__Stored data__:
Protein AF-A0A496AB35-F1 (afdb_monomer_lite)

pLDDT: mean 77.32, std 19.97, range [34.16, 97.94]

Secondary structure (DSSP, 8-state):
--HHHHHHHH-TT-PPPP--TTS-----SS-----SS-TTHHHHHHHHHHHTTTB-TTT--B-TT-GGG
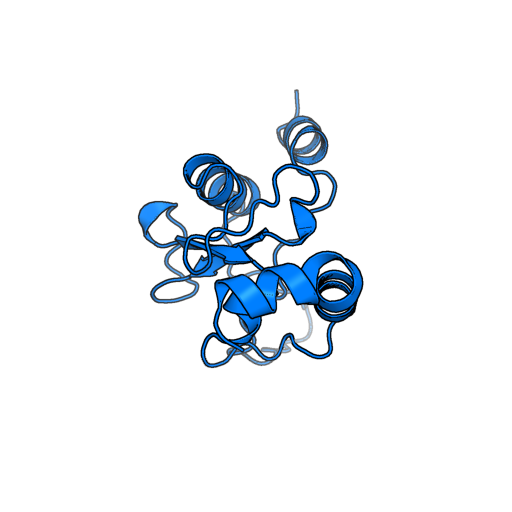EEEEESS-TT--SGGGEEEEEHHHHTTSTT---TTSHHHHHHHHHHHHHHHHHHT-

Foldseek 3Di:
DDVVVVLCVQCVQDDAPDFLPPDDDPDDPPDDPPPLDDPCLSVLFVVLCVVVVVAFPQLRDHCPVPSNQWTWDACPDSNDRHSVRTGTHGVVVVCVDPSRVCCPPPSNVVCCVPPVVVSCVSVVD

Sequence (125 aa):
FPLADWFNAIDPGYAPPPTDALYGPKITPITRPISNYPPDWNLRSLQCRKNAEWKCEVCSIDLRLAPKFLHAHHLRGTGYNQPKDLQALCIGCHAGQPRHHMKHLPDYLEFMELHGDIWKQLTGN

Radius of gyration: 14.94 Å; chains: 1; bounding box: 43×30×36 Å

Structure (mmCIF, N/CA/C/O backbone):
data_AF-A0A496AB35-F1
#
_entry.id   AF-A0A496AB35-F1
#
loop_
_atom_site.group_PDB
_atom_site.id
_atom_site.type_symbol
_atom_site.label_atom_id
_atom_site.label_alt_id
_atom_site.label_comp_id
_atom_site.label_asym_id
_atom_site.label_entity_id
_atom_site.label_seq_id
_atom_site.pdbx_PDB_ins_code
_atom_site.Cartn_x
_atom_site.Cartn_y
_atom_site.Cartn_z
_atom_site.occupancy
_atom_site.B_iso_or_equiv
_atom_site.auth_seq_id
_atom_site.auth_comp_id
_atom_site.auth_asym_id
_atom_site.auth_atom_id
_atom_site.pdbx_PDB_model_num
ATOM 1 N N . PHE A 1 1 ? 11.079 15.010 -21.911 1.00 42.56 1 PHE A N 1
ATOM 2 C CA . PHE A 1 1 ? 10.833 14.912 -20.461 1.00 42.56 1 PHE A CA 1
ATOM 3 C C . PHE A 1 1 ? 11.188 13.503 -20.007 1.00 42.56 1 PHE A C 1
ATOM 5 O O . PHE A 1 1 ? 10.572 12.569 -20.513 1.00 42.56 1 PHE A O 1
ATOM 12 N N . PRO A 1 2 ? 12.224 13.307 -19.177 1.00 44.56 2 PRO A N 1
ATOM 13 C CA . PRO A 1 2 ? 12.600 11.981 -18.688 1.00 44.56 2 PRO A CA 1
ATOM 14 C C . PRO A 1 2 ? 11.494 11.408 -17.789 1.00 44.56 2 PRO A C 1
ATOM 16 O O . PRO A 1 2 ? 10.960 12.120 -16.942 1.00 44.56 2 PRO A O 1
ATOM 19 N N . LEU A 1 3 ? 11.161 10.119 -17.934 1.00 45.38 3 LEU A N 1
ATOM 20 C CA . LEU A 1 3 ? 10.145 9.446 -17.104 1.00 45.38 3 LEU A CA 1
ATOM 21 C C . LEU A 1 3 ? 10.425 9.540 -15.590 1.00 45.38 3 LEU A C 1
ATOM 23 O O . LEU A 1 3 ? 9.487 9.478 -14.799 1.00 45.38 3 LEU A O 1
ATOM 27 N N . ALA A 1 4 ? 11.691 9.696 -15.191 1.00 44.91 4 ALA A N 1
ATOM 28 C CA . ALA A 1 4 ? 12.101 9.815 -13.792 1.00 44.91 4 ALA A CA 1
ATOM 29 C C . ALA A 1 4 ? 11.567 11.093 -13.118 1.00 44.91 4 ALA A C 1
ATOM 31 O O . ALA A 1 4 ? 11.136 11.034 -11.968 1.00 44.91 4 ALA A O 1
ATOM 32 N N . ASP A 1 5 ? 11.513 12.213 -13.847 1.00 48.03 5 ASP A N 1
ATOM 33 C CA . ASP A 1 5 ? 11.051 13.499 -13.304 1.00 48.03 5 ASP A CA 1
ATOM 34 C C . ASP A 1 5 ? 9.531 13.498 -13.082 1.00 48.03 5 ASP A C 1
ATOM 36 O O . ASP A 1 5 ? 9.035 14.009 -12.082 1.00 48.03 5 ASP A O 1
ATOM 40 N N . TRP A 1 6 ? 8.782 12.850 -13.981 1.00 45.34 6 TRP A N 1
ATOM 41 C CA . TRP A 1 6 ? 7.341 12.622 -13.824 1.00 45.34 6 TRP A CA 1
ATOM 42 C C . TRP A 1 6 ? 7.032 11.653 -12.677 1.00 45.34 6 TRP A C 1
ATOM 44 O O . TRP A 1 6 ? 6.095 11.873 -11.913 1.00 45.34 6 TRP A O 1
ATOM 54 N N . PHE A 1 7 ? 7.806 10.570 -12.559 1.00 45.34 7 PHE A N 1
ATOM 55 C CA . PHE A 1 7 ? 7.560 9.541 -11.554 1.00 45.34 7 PHE A CA 1
ATOM 56 C C . PHE A 1 7 ? 7.733 10.089 -10.133 1.00 45.34 7 PHE A C 1
ATOM 58 O O . PHE A 1 7 ? 6.838 9.936 -9.303 1.00 45.34 7 PHE A O 1
ATOM 65 N N . ASN A 1 8 ? 8.824 10.821 -9.895 1.00 55.88 8 ASN A N 1
ATOM 66 C CA . ASN A 1 8 ? 9.085 11.468 -8.611 1.00 55.88 8 ASN A CA 1
ATOM 67 C C . ASN A 1 8 ? 8.054 12.560 -8.281 1.00 55.88 8 ASN A C 1
ATOM 69 O O . ASN A 1 8 ? 7.772 12.783 -7.112 1.00 55.88 8 ASN A O 1
ATOM 73 N N . ALA A 1 9 ? 7.452 13.219 -9.276 1.00 59.19 9 ALA A N 1
ATOM 74 C CA . ALA A 1 9 ? 6.412 14.221 -9.029 1.00 59.19 9 ALA A CA 1
ATOM 75 C C . ALA A 1 9 ? 5.084 13.616 -8.533 1.00 59.19 9 ALA A C 1
ATOM 77 O O . ALA A 1 9 ? 4.309 14.296 -7.866 1.00 59.19 9 ALA A O 1
ATOM 78 N N . ILE A 1 10 ? 4.804 12.354 -8.872 1.00 60.34 10 ILE A N 1
ATOM 79 C CA . ILE A 1 10 ? 3.527 11.688 -8.565 1.00 60.34 10 ILE A CA 1
ATOM 80 C C . ILE A 1 10 ? 3.641 10.771 -7.351 1.00 60.34 10 ILE A C 1
ATOM 82 O O . ILE A 1 10 ? 2.644 10.547 -6.666 1.00 60.34 10 ILE A O 1
ATOM 86 N N . ASP A 1 11 ? 4.834 10.243 -7.090 1.00 66.81 11 ASP A N 1
ATOM 87 C CA . ASP A 1 11 ? 5.083 9.349 -5.967 1.00 66.81 11 ASP A CA 1
ATOM 88 C C . ASP A 1 11 ? 6.449 9.616 -5.306 1.00 66.81 11 ASP A C 1
ATOM 90 O O . ASP A 1 11 ? 7.333 8.755 -5.308 1.00 66.81 11 ASP A O 1
ATOM 94 N N . PRO A 1 12 ? 6.655 10.832 -4.758 1.00 59.97 12 PRO A N 1
ATOM 95 C CA . PRO A 1 12 ? 7.964 11.314 -4.302 1.00 59.97 12 PRO A CA 1
ATOM 96 C C . PRO A 1 12 ? 8.571 10.523 -3.135 1.00 59.97 12 PRO A C 1
ATOM 98 O O . PRO A 1 12 ? 9.729 10.744 -2.794 1.00 59.97 12 PRO A O 1
ATOM 101 N N . GLY A 1 13 ? 7.804 9.630 -2.505 1.00 60.66 13 GLY A N 1
ATOM 102 C CA . GLY A 1 13 ? 8.230 8.859 -1.338 1.00 60.66 13 GLY A CA 1
ATOM 103 C C . GLY A 1 13 ? 8.268 7.350 -1.549 1.00 60.66 13 GLY A C 1
ATOM 104 O O . GLY A 1 13 ? 8.680 6.640 -0.635 1.00 60.66 13 GLY A O 1
ATOM 105 N N . TYR A 1 14 ? 7.843 6.834 -2.708 1.00 64.06 14 TYR A N 1
ATOM 106 C CA . TYR A 1 14 ? 7.834 5.391 -2.911 1.00 64.06 14 TYR A CA 1
ATOM 107 C C . TYR A 1 14 ? 9.200 4.877 -3.350 1.00 64.06 14 TYR A C 1
ATOM 109 O O . TYR A 1 14 ? 9.548 4.858 -4.533 1.00 64.06 14 TYR A O 1
ATOM 117 N N . ALA A 1 15 ? 9.949 4.378 -2.373 1.00 65.94 15 ALA A N 1
ATOM 118 C CA . ALA A 1 15 ? 10.945 3.362 -2.642 1.00 65.94 15 ALA A CA 1
ATOM 119 C C . ALA A 1 15 ? 10.223 2.021 -2.868 1.00 65.94 15 ALA A C 1
ATOM 121 O O . ALA A 1 15 ? 9.292 1.702 -2.122 1.00 65.94 15 ALA A O 1
ATOM 122 N N . PRO A 1 16 ? 10.622 1.211 -3.868 1.00 63.19 16 PRO A N 1
ATOM 123 C CA . PRO A 1 16 ? 10.132 -0.157 -3.940 1.00 63.19 16 PRO A CA 1
ATOM 124 C C . PRO A 1 16 ? 10.412 -0.843 -2.595 1.00 63.19 16 PRO A C 1
ATOM 126 O O . PRO A 1 16 ? 11.522 -0.682 -2.073 1.00 63.19 16 PRO A O 1
ATOM 129 N N . PRO A 1 17 ? 9.449 -1.588 -2.017 1.00 56.44 17 PRO A N 1
ATOM 130 C CA . PRO A 1 17 ? 9.706 -2.308 -0.784 1.00 56.44 17 PRO A CA 1
ATOM 131 C C . PRO A 1 17 ? 10.927 -3.212 -1.002 1.00 56.44 17 PRO A C 1
ATOM 133 O O . PRO A 1 17 ? 11.105 -3.728 -2.119 1.00 56.44 17 PRO A O 1
ATOM 136 N N . PRO A 1 18 ? 11.788 -3.386 0.021 1.00 53.25 18 PRO A N 1
ATOM 137 C CA . PRO A 1 18 ? 12.931 -4.281 -0.082 1.00 53.25 18 PRO A CA 1
ATOM 138 C C . PRO A 1 18 ? 12.431 -5.618 -0.624 1.00 53.25 18 PRO A C 1
ATOM 140 O O . PRO A 1 18 ? 11.453 -6.154 -0.105 1.00 53.25 18 PRO A O 1
ATOM 143 N N . THR A 1 19 ? 13.044 -6.070 -1.727 1.00 52.59 19 THR A N 1
ATOM 144 C CA . THR A 1 19 ? 12.659 -7.278 -2.473 1.00 52.59 19 THR A CA 1
ATOM 145 C C . THR A 1 19 ? 12.251 -8.360 -1.493 1.00 52.59 19 THR A C 1
ATOM 147 O O . THR A 1 19 ? 13.065 -8.651 -0.611 1.00 52.59 19 THR A O 1
ATOM 150 N N . ASP A 1 20 ? 11.036 -8.908 -1.638 1.00 52.94 20 ASP A N 1
ATOM 151 C CA . ASP A 1 20 ? 10.515 -10.008 -0.822 1.00 52.94 20 ASP A CA 1
ATOM 152 C C . ASP A 1 20 ? 11.670 -10.897 -0.382 1.00 52.94 20 ASP A C 1
ATOM 154 O O . ASP A 1 20 ? 12.347 -11.496 -1.225 1.00 52.94 20 ASP A O 1
ATOM 158 N N . ALA A 1 21 ? 11.967 -10.878 0.919 1.00 43.75 21 ALA A N 1
ATOM 159 C CA . ALA A 1 21 ? 13.177 -11.427 1.524 1.00 43.75 21 ALA A CA 1
ATOM 160 C C . ALA A 1 21 ? 13.180 -12.970 1.521 1.00 43.75 21 ALA A C 1
ATOM 162 O O . ALA A 1 21 ? 13.382 -13.620 2.543 1.00 43.75 21 ALA A O 1
ATOM 163 N N . LEU A 1 22 ? 12.944 -13.566 0.353 1.00 43.53 22 LEU A N 1
ATOM 164 C CA . LEU A 1 22 ? 12.941 -14.995 0.066 1.00 43.53 22 LEU A CA 1
ATOM 165 C C . LEU A 1 22 ? 14.077 -15.429 -0.854 1.00 43.53 22 LEU A C 1
ATOM 167 O O . LEU A 1 22 ? 14.225 -16.621 -1.103 1.00 43.53 22 LEU A O 1
ATOM 171 N N . TYR A 1 23 ? 14.926 -14.508 -1.301 1.00 41.38 23 TYR A N 1
ATOM 172 C CA . TYR A 1 23 ? 16.213 -14.877 -1.872 1.00 41.38 23 TYR A CA 1
ATOM 173 C C . TYR A 1 23 ? 17.306 -14.096 -1.159 1.00 41.38 23 TYR
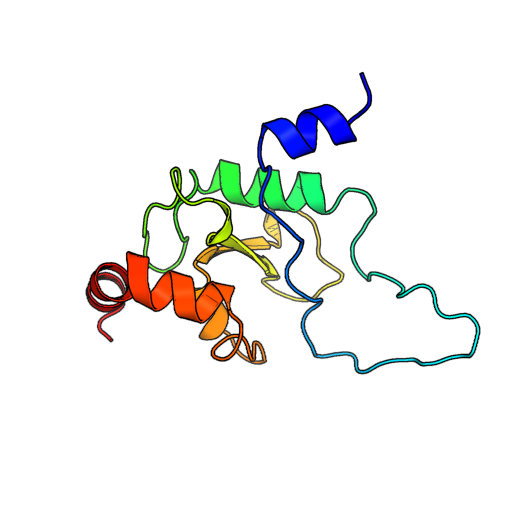 A C 1
ATOM 175 O O . TYR A 1 23 ? 17.532 -12.918 -1.421 1.00 41.38 23 TYR A O 1
ATOM 183 N N . GLY A 1 24 ? 17.963 -14.780 -0.217 1.00 34.16 24 GLY A N 1
ATOM 184 C CA . GLY A 1 24 ? 19.196 -14.314 0.405 1.00 34.16 24 GLY A CA 1
ATOM 185 C C . GLY A 1 24 ? 20.254 -13.943 -0.643 1.00 34.16 24 GLY A C 1
ATOM 186 O O . GLY A 1 24 ? 20.121 -14.261 -1.831 1.00 34.16 24 GLY A O 1
ATOM 187 N N . PRO A 1 25 ? 21.319 -13.249 -0.227 1.00 38.28 25 PRO A N 1
ATOM 188 C CA . PRO A 1 25 ? 22.220 -12.610 -1.161 1.00 38.28 25 PRO A CA 1
ATOM 189 C C . PRO A 1 25 ? 22.976 -13.676 -1.961 1.00 38.28 25 PRO A C 1
ATOM 191 O O . PRO A 1 25 ? 23.781 -14.430 -1.417 1.00 38.28 25 PRO A O 1
ATOM 194 N N . LYS A 1 26 ? 22.770 -13.724 -3.282 1.00 38.78 26 LYS A N 1
ATOM 195 C CA . LYS A 1 26 ? 23.767 -14.322 -4.175 1.00 38.78 26 LYS A CA 1
ATOM 196 C C . LYS A 1 26 ? 24.920 -13.328 -4.283 1.00 38.78 26 LYS A C 1
ATOM 198 O O . LYS A 1 26 ? 24.997 -12.550 -5.228 1.00 38.78 26 LYS A O 1
ATOM 203 N N . ILE A 1 27 ? 25.773 -13.301 -3.259 1.00 38.50 27 ILE A N 1
ATOM 204 C CA . ILE A 1 27 ? 27.029 -12.556 -3.306 1.00 38.50 27 ILE A CA 1
ATOM 205 C C . ILE A 1 27 ? 27.948 -13.305 -4.268 1.00 38.50 27 ILE A C 1
ATOM 207 O O . ILE A 1 27 ? 28.438 -14.387 -3.964 1.00 38.50 27 ILE A O 1
ATOM 211 N N . THR A 1 28 ? 28.186 -12.720 -5.434 1.00 37.44 28 THR A N 1
ATOM 212 C CA . THR A 1 28 ? 29.370 -13.006 -6.252 1.00 37.44 28 THR A CA 1
ATOM 213 C C . THR A 1 28 ? 30.097 -11.684 -6.482 1.00 37.44 28 THR A C 1
ATOM 215 O O . THR A 1 28 ? 29.393 -10.702 -6.694 1.00 37.44 28 THR A O 1
ATOM 218 N N . PRO A 1 29 ? 31.443 -11.609 -6.458 1.00 42.59 29 PRO A N 1
ATOM 219 C CA . PRO A 1 29 ? 32.225 -10.426 -6.039 1.00 42.59 29 PRO A CA 1
ATOM 220 C C . PRO A 1 29 ? 32.237 -9.198 -6.977 1.00 42.59 29 PRO A C 1
ATOM 222 O O . PRO A 1 29 ? 33.234 -8.492 -7.069 1.00 42.59 29 PRO A O 1
ATOM 225 N N . ILE A 1 30 ? 31.143 -8.922 -7.684 1.00 45.72 30 ILE A N 1
ATOM 226 C CA . ILE A 1 30 ? 30.988 -7.811 -8.633 1.00 45.72 30 ILE A CA 1
ATOM 227 C C . ILE A 1 30 ? 29.586 -7.170 -8.475 1.00 45.72 30 ILE A C 1
ATOM 229 O O . ILE A 1 30 ? 28.965 -6.726 -9.439 1.00 45.72 30 ILE A O 1
ATOM 233 N N . THR A 1 31 ? 29.017 -7.209 -7.262 1.00 41.88 31 THR A N 1
ATOM 234 C CA . THR A 1 31 ? 27.573 -7.064 -7.004 1.00 41.88 31 THR A CA 1
ATOM 235 C C . THR A 1 31 ? 27.029 -5.643 -7.200 1.00 41.88 31 THR A C 1
ATOM 237 O O . THR A 1 31 ? 27.004 -4.839 -6.268 1.00 41.88 31 THR A O 1
ATOM 240 N N . ARG A 1 32 ? 26.426 -5.374 -8.361 1.00 38.53 32 ARG A N 1
ATOM 241 C CA . ARG A 1 32 ? 25.159 -4.627 -8.376 1.00 38.53 32 ARG A CA 1
ATOM 242 C C . ARG A 1 32 ? 24.073 -5.580 -7.853 1.00 38.53 32 ARG A C 1
ATOM 244 O O . ARG A 1 32 ? 24.029 -6.709 -8.344 1.00 38.53 32 ARG A O 1
ATOM 251 N N . PRO A 1 33 ? 23.207 -5.191 -6.898 1.00 41.94 33 PRO A N 1
ATOM 252 C CA . PRO A 1 33 ? 22.035 -5.995 -6.575 1.00 41.94 33 PRO A CA 1
ATOM 253 C C . PRO A 1 33 ? 21.243 -6.180 -7.869 1.00 41.94 33 PRO A C 1
ATOM 255 O O . PRO A 1 33 ? 20.805 -5.196 -8.471 1.00 41.94 33 PRO A O 1
ATOM 258 N N . ILE A 1 34 ? 21.114 -7.419 -8.344 1.00 41.25 34 ILE A N 1
ATOM 259 C CA . ILE A 1 34 ? 20.161 -7.730 -9.405 1.00 41.25 34 ILE A CA 1
ATOM 260 C C . ILE A 1 34 ? 18.801 -7.544 -8.747 1.00 41.25 34 ILE A C 1
ATOM 262 O O . ILE A 1 34 ? 18.318 -8.414 -8.029 1.00 41.25 34 ILE A O 1
ATOM 266 N N . SER A 1 35 ? 18.233 -6.352 -8.903 1.00 54.34 35 SER A N 1
ATOM 267 C CA . SER A 1 35 ? 16.833 -6.138 -8.592 1.00 54.34 35 SER A CA 1
ATOM 268 C C . SER A 1 35 ? 16.049 -7.114 -9.464 1.00 54.34 35 SER A C 1
ATOM 270 O O . SER A 1 35 ? 16.127 -7.039 -10.689 1.00 54.34 35 SER A O 1
ATOM 272 N N . ASN A 1 36 ? 15.313 -8.043 -8.852 1.00 60.97 36 ASN A N 1
ATOM 273 C CA . ASN A 1 36 ? 14.400 -8.929 -9.584 1.00 60.97 36 ASN A CA 1
ATOM 274 C C . ASN A 1 36 ? 13.211 -8.160 -10.186 1.00 60.97 36 ASN A C 1
ATOM 276 O O . ASN A 1 36 ? 12.359 -8.753 -10.847 1.00 60.97 36 ASN A O 1
ATOM 280 N N . TYR A 1 37 ? 13.143 -6.849 -9.953 1.00 65.38 37 TYR A N 1
ATOM 281 C CA . TYR A 1 37 ? 12.121 -5.995 -10.509 1.00 65.38 37 TYR A CA 1
ATOM 282 C C . TYR A 1 37 ? 12.472 -5.545 -11.925 1.00 65.38 37 TYR A C 1
ATOM 284 O O . TYR A 1 37 ? 13.614 -5.161 -12.198 1.00 65.38 37 TYR A O 1
ATOM 292 N N . PRO A 1 38 ? 11.485 -5.546 -12.833 1.00 69.94 38 PRO A N 1
ATOM 293 C CA . PRO A 1 38 ? 11.690 -5.026 -14.169 1.00 69.94 38 PRO A CA 1
ATOM 294 C C . PRO A 1 38 ? 12.005 -3.518 -14.109 1.00 69.94 38 PRO A C 1
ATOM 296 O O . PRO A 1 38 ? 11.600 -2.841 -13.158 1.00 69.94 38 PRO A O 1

__YOUR GOAL__:
Output the lines of the records above exactly as they appear, from the line containing "ATOM 262 O O" through the line containing "ATOM 267 C CA".

__EXERCISE ANSWER__:
ATOM 262 O O . ILE A 1 34 ? 18.318 -8.414 -8.029 1.00 41.25 34 ILE A O 1
ATOM 266 N N . SER A 1 35 ? 18.233 -6.352 -8.903 1.00 54.34 35 SER A N 1
ATOM 267 C CA . SER A 1 35 ? 16.833 -6.138 -8.592 1.00 54.34 35 SER A CA 1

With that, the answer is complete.